Scientists have identified several important mutations that appear to make the virus more infectious. Variants of SARS-CoV-2 with these mutations are spreading more rapidly than other variants. Coauthor Angie Hinrichs, a UCSC Genome Browser engineer, used UShER to determine that one of these variants, known as B.1.1.7, entered the United States through several independent introductions. It is now the dominant strain in the United States.
Turakhia said he has begun using UShER to study a new variant that has emerged in India and appears to be spreading rapidly there. Known as B.1.617, this lineage of the virus has two mutations of potential concern to scientists. "We don't know yet how concerning it is, but it is important to track it," he said.
Viral genomics can reveal transmission chains not found through conventional contact tracing, Corbett-Detig said. This approach can help identify superspreader events, where one person transmitted the virus to many others, and it can also show that two cases from the same location are actually unrelated infections, not part of the same transmission chain, because the viral sequences differ too much.
"It's an approach that is likely to be valuable moving forward, so we're building the tools to enable people to do this in real time," he said. "If you want to know who transmitted the virus to whom, or where in the world a new sample may have come from, you need to take the samples from your community and project them onto the known phylogenetic tree of all the other SARS-CoV-2 genome sequences, and conventional phylogenetic methods just can't do this in a reasonable amount of time."

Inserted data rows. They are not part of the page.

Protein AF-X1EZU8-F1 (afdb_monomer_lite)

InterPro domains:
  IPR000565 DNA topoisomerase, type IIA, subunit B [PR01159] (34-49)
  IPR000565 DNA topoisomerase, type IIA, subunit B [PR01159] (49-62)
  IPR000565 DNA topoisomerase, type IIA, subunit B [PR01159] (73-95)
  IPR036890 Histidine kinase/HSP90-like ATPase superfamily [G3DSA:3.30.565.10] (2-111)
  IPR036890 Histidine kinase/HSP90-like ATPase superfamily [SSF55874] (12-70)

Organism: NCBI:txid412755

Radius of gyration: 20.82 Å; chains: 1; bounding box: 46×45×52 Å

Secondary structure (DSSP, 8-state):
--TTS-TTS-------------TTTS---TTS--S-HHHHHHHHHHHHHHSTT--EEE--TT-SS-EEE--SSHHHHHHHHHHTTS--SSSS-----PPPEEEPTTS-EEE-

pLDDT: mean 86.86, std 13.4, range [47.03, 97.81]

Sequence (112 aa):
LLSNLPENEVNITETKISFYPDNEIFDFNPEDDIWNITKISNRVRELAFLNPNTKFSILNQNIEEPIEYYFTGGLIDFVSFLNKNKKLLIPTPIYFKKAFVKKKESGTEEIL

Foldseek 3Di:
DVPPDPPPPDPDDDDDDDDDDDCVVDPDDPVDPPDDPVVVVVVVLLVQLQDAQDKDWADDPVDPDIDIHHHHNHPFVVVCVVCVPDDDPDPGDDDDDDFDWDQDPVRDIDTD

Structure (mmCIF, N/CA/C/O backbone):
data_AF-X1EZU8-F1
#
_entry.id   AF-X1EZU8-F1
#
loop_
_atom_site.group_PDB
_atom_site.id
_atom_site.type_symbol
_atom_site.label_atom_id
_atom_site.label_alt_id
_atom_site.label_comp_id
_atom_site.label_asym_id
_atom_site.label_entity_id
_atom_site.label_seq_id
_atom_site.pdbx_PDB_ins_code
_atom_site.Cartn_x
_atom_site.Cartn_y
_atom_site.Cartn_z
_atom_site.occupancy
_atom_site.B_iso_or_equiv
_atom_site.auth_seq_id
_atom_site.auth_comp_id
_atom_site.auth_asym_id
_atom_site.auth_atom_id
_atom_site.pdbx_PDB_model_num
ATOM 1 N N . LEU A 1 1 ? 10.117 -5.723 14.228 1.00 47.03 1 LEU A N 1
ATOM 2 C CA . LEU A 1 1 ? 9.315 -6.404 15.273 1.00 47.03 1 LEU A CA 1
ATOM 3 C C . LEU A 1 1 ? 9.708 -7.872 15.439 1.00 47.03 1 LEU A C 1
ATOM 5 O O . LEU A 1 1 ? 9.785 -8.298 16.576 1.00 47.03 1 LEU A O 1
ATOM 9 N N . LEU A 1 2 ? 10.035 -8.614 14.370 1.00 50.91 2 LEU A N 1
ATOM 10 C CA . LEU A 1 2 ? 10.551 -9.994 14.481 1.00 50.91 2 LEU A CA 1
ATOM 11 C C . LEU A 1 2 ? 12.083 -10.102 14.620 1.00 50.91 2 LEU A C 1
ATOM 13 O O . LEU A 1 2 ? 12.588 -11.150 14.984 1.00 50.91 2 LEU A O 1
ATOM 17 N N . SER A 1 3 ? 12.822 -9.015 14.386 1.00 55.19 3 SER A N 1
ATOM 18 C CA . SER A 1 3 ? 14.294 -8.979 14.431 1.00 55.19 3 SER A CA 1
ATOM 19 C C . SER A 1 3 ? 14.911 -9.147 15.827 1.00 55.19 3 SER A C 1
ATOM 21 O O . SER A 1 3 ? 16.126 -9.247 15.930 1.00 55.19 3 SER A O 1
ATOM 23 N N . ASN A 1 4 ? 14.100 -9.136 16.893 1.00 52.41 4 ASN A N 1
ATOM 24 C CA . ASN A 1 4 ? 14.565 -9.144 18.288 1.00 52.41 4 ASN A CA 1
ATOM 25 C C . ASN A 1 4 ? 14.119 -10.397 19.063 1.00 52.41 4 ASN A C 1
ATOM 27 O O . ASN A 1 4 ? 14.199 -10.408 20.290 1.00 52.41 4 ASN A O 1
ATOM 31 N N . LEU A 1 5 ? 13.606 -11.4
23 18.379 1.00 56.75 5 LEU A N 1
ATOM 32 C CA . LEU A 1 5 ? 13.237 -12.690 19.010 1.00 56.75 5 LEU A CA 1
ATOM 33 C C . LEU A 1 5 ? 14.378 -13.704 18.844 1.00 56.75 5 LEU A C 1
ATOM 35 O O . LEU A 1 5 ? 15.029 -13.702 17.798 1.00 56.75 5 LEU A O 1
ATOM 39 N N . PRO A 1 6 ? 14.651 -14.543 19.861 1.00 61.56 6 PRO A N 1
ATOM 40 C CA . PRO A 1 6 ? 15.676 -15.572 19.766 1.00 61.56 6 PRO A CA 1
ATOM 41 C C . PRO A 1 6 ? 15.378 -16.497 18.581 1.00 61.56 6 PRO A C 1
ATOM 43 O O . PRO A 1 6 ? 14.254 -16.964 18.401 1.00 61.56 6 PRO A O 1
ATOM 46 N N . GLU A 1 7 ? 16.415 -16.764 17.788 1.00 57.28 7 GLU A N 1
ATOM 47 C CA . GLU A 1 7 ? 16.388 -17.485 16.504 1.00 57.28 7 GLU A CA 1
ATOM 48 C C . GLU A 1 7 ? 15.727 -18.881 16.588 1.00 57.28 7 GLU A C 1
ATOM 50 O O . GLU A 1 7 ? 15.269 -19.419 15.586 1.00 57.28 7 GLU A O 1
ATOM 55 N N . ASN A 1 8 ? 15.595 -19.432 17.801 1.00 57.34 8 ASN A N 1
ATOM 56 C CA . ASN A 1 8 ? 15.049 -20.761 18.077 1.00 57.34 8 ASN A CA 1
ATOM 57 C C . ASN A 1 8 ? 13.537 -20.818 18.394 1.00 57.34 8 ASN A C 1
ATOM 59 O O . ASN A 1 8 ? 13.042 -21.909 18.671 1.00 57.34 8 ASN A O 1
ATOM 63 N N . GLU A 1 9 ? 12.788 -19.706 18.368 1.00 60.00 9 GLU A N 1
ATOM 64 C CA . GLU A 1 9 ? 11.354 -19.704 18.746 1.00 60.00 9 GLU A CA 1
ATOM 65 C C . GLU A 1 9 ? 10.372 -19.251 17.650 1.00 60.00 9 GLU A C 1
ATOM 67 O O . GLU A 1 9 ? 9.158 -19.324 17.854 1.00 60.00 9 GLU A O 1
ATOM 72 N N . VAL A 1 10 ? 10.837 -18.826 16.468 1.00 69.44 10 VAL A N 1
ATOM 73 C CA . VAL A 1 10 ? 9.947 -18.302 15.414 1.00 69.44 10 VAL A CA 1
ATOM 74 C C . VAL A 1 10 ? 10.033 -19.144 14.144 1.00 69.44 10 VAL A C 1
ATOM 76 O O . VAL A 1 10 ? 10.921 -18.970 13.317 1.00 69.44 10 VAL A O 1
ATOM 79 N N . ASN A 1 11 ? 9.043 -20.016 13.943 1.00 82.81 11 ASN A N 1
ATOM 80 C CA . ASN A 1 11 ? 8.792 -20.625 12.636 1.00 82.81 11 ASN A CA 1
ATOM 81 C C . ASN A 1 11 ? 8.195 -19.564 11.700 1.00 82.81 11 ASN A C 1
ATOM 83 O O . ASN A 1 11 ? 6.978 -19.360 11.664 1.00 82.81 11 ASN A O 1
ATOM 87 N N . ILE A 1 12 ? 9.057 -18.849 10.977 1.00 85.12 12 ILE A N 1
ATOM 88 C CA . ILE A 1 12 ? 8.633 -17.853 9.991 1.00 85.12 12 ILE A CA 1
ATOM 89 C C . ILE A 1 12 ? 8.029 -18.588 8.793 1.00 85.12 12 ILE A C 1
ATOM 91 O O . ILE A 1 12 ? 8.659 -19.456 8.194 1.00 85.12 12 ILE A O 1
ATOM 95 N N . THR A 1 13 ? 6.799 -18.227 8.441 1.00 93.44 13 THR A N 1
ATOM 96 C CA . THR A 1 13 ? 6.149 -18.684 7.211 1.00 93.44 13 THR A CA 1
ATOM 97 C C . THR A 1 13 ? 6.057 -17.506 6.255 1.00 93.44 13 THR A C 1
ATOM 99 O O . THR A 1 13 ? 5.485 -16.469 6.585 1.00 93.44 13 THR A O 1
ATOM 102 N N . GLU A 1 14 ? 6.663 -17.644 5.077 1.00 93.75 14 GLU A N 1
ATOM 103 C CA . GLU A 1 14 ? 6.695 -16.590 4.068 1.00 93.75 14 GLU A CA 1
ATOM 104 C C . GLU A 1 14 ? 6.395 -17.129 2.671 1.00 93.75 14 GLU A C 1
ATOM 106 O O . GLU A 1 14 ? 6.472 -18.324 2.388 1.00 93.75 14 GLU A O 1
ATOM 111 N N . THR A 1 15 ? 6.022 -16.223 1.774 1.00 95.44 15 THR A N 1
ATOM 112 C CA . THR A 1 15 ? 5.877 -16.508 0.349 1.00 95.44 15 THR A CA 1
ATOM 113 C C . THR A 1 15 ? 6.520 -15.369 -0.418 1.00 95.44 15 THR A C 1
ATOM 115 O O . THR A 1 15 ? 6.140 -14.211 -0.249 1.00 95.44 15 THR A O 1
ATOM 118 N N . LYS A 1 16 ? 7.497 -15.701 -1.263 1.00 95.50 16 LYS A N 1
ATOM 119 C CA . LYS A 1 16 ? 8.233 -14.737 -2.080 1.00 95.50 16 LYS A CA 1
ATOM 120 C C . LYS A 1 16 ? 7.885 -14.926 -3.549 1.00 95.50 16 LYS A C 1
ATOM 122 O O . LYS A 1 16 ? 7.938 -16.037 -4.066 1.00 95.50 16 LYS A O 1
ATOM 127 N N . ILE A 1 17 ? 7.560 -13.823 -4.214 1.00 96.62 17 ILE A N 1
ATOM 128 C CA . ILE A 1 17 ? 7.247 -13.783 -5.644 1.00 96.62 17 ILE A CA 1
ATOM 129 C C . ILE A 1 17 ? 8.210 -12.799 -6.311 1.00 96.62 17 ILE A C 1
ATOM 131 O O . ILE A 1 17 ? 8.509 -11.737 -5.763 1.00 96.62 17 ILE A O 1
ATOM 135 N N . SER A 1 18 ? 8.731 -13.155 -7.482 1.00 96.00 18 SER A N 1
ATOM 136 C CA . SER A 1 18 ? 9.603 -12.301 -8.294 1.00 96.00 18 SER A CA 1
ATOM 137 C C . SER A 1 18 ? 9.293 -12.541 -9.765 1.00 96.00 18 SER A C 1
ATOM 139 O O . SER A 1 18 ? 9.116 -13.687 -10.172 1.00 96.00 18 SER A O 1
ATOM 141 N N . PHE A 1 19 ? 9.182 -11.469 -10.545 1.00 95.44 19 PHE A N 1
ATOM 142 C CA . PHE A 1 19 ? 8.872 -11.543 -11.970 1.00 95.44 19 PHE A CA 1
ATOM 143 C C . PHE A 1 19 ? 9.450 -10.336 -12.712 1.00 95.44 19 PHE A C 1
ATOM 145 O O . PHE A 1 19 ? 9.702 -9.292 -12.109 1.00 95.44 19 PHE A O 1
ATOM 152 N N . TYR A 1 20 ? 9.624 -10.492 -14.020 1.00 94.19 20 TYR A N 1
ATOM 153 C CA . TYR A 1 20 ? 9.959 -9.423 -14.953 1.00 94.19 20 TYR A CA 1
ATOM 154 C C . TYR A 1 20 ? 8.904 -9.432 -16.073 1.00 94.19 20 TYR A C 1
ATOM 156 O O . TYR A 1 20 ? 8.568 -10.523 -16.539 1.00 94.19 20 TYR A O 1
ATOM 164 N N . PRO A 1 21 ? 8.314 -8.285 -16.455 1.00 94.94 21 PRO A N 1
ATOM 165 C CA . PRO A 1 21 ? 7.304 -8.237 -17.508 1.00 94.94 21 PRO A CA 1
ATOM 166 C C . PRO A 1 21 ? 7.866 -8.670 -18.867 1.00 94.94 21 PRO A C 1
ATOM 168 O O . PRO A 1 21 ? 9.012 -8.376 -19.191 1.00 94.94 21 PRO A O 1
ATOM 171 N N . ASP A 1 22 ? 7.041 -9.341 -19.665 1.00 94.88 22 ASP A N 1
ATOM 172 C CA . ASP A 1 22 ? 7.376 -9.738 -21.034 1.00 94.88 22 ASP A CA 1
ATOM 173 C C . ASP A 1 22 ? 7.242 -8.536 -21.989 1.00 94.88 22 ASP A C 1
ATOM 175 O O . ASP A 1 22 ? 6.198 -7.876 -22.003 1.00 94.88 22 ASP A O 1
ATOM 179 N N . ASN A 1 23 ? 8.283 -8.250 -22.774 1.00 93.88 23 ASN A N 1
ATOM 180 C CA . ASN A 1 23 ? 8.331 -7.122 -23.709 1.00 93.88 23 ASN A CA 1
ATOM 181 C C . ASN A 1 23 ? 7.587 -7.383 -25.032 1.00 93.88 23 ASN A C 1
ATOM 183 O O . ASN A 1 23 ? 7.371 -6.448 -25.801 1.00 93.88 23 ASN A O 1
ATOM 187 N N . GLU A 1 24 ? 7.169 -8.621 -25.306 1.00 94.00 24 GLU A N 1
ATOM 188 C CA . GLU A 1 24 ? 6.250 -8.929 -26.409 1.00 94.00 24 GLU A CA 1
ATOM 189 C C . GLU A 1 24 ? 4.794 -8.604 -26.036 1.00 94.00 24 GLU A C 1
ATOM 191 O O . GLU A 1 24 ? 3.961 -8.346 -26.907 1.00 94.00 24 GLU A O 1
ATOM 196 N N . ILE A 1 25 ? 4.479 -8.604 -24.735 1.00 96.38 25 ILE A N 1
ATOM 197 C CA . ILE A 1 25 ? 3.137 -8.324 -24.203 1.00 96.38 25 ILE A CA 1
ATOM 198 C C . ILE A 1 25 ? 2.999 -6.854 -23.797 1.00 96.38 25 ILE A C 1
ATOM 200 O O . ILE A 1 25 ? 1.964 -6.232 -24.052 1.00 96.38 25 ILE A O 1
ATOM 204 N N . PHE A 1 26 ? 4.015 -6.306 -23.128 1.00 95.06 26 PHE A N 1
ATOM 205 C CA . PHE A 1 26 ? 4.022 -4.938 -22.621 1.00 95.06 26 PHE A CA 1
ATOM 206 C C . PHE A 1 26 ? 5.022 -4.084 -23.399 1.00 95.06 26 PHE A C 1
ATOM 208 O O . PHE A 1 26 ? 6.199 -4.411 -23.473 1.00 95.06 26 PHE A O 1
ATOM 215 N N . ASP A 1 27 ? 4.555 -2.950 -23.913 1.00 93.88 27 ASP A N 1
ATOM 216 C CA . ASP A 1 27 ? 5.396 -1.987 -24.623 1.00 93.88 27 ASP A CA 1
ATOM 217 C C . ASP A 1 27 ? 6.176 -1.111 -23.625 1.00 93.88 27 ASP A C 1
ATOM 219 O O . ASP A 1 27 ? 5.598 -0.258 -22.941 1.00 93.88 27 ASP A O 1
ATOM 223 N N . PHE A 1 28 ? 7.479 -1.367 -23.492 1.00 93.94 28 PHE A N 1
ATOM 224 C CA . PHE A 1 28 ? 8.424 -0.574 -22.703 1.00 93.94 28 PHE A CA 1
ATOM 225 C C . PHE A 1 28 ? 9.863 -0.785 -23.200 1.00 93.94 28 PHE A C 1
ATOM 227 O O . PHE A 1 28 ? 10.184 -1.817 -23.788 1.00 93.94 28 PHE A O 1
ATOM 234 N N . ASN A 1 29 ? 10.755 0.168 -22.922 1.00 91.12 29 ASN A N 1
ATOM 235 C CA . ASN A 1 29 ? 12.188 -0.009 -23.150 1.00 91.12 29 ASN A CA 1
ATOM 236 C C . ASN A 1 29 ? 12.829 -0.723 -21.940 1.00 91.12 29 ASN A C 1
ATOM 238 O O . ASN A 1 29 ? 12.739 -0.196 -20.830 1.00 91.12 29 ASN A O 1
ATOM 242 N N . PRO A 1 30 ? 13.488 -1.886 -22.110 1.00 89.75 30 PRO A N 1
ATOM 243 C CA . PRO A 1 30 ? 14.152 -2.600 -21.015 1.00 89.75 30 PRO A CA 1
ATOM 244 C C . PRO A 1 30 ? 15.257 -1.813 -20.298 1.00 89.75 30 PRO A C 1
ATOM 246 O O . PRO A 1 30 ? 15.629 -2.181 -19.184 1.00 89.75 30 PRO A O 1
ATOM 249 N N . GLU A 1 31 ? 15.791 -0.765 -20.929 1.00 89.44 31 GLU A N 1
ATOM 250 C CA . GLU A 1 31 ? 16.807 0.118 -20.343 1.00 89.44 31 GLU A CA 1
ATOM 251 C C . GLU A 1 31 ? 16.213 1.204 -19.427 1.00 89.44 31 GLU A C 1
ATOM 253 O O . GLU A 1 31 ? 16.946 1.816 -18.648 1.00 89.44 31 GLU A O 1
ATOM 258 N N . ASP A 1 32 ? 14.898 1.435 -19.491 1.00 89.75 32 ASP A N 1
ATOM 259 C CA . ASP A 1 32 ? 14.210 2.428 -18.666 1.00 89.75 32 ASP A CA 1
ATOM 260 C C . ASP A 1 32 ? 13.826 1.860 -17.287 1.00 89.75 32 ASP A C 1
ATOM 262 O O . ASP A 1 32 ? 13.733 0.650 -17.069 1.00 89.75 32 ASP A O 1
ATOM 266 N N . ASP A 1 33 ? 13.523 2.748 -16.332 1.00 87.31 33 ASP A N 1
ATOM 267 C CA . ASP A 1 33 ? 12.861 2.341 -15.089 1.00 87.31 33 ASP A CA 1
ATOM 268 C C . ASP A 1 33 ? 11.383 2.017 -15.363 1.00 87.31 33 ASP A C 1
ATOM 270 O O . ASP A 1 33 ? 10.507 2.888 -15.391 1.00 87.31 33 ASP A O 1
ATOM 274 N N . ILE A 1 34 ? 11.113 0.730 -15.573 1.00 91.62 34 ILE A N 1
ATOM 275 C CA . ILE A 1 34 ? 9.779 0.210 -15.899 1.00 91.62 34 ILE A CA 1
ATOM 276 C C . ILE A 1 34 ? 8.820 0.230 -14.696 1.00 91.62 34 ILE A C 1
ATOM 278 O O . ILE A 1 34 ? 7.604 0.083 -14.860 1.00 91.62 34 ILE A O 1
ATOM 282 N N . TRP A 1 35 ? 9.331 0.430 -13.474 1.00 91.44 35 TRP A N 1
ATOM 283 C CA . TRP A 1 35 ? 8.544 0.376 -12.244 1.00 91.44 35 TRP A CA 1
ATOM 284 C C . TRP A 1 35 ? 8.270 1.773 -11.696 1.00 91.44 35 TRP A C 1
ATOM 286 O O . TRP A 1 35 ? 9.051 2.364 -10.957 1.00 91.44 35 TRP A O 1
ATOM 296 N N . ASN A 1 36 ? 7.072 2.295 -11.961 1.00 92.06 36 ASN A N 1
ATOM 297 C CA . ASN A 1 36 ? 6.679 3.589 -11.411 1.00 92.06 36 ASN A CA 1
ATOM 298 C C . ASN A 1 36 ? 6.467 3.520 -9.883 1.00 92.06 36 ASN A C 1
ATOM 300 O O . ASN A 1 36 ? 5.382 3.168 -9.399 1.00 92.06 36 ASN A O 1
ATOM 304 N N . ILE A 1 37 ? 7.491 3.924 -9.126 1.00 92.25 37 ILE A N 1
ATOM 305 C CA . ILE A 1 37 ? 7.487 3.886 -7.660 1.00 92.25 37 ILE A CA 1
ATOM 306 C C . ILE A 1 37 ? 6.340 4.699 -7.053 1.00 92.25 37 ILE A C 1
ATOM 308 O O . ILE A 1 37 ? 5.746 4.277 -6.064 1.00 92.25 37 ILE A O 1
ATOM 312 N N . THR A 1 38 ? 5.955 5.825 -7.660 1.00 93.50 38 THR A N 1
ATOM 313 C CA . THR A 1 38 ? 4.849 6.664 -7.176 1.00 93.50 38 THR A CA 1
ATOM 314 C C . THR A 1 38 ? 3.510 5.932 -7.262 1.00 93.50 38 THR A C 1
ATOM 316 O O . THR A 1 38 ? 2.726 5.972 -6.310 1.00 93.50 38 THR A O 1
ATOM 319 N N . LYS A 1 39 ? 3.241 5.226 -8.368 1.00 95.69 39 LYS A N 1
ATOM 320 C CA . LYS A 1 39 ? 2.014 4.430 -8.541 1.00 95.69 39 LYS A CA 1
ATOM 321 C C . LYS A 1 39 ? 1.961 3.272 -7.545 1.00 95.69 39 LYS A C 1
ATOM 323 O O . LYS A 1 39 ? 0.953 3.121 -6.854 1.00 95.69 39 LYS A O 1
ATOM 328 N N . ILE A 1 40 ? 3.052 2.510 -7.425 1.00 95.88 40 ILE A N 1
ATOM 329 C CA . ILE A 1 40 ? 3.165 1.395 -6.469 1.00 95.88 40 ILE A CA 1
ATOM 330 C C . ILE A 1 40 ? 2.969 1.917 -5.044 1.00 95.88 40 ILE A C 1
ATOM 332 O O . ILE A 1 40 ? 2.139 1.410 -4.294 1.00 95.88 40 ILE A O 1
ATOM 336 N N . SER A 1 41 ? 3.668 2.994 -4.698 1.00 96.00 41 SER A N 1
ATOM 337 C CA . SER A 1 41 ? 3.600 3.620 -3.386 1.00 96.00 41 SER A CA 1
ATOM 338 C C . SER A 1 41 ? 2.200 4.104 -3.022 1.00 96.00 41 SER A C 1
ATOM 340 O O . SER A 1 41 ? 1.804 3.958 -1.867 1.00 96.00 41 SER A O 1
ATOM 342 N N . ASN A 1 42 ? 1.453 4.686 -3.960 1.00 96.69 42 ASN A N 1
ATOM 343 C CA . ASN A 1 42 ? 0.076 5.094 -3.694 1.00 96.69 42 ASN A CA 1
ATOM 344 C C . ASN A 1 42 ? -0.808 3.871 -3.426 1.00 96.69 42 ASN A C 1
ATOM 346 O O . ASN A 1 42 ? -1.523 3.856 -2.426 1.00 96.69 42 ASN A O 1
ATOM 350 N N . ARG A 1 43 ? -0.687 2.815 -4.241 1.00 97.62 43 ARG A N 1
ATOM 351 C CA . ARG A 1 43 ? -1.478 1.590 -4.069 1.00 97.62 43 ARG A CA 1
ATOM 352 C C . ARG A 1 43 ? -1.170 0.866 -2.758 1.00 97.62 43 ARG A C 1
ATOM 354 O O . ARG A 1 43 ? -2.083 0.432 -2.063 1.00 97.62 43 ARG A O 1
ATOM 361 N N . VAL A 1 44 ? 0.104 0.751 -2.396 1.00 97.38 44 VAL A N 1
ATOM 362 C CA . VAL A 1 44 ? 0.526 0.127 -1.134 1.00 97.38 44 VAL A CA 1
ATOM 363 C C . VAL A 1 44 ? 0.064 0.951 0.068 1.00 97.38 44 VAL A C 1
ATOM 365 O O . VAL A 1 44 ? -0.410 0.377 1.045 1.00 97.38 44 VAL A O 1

That's because conventional methods have to recalculate the entire tree every time new sequences are added, which is much too time-consuming when there are hundreds of thousands of sequences. UShER places samples onto an existing global phylogeny almost instantly, and it provides a local subtree of the added samples and their nearest neighbors so that their relationships can be visualized and examined in detail.
The researchers showed that UShER finds the right placement in 97% of cases. In the other 3%, incorrect placements are very close to the true site and still useful for contact tracing. UShER can also be used for quality control to quickly identify and remove low-quality sequences that may contain sequencing errors. The UShER results can be visualized and explored on the Nextstrain platform for interactive visualization of phylogenetic trees and maps of how the virus is spreading.
A training module for UShER is included in the CDC COVID-19 Genomic Epidemiology Toolkit (Module 3.3, including a video, slides, and links to more resources).
In addition to Turakhia, Corbett-Detig, Hinrichs, and Haussler, the coauthors of the paper include Bryan Thornlow and Landen Gozashti at UC Santa Cruz, Nicola De Maio at the European Bioinformatics Institute, and Robert Lanfear at Australian National University, Canberra. This work was funded by the Alfred P. Sloan Foundation and the National Institutes of Health.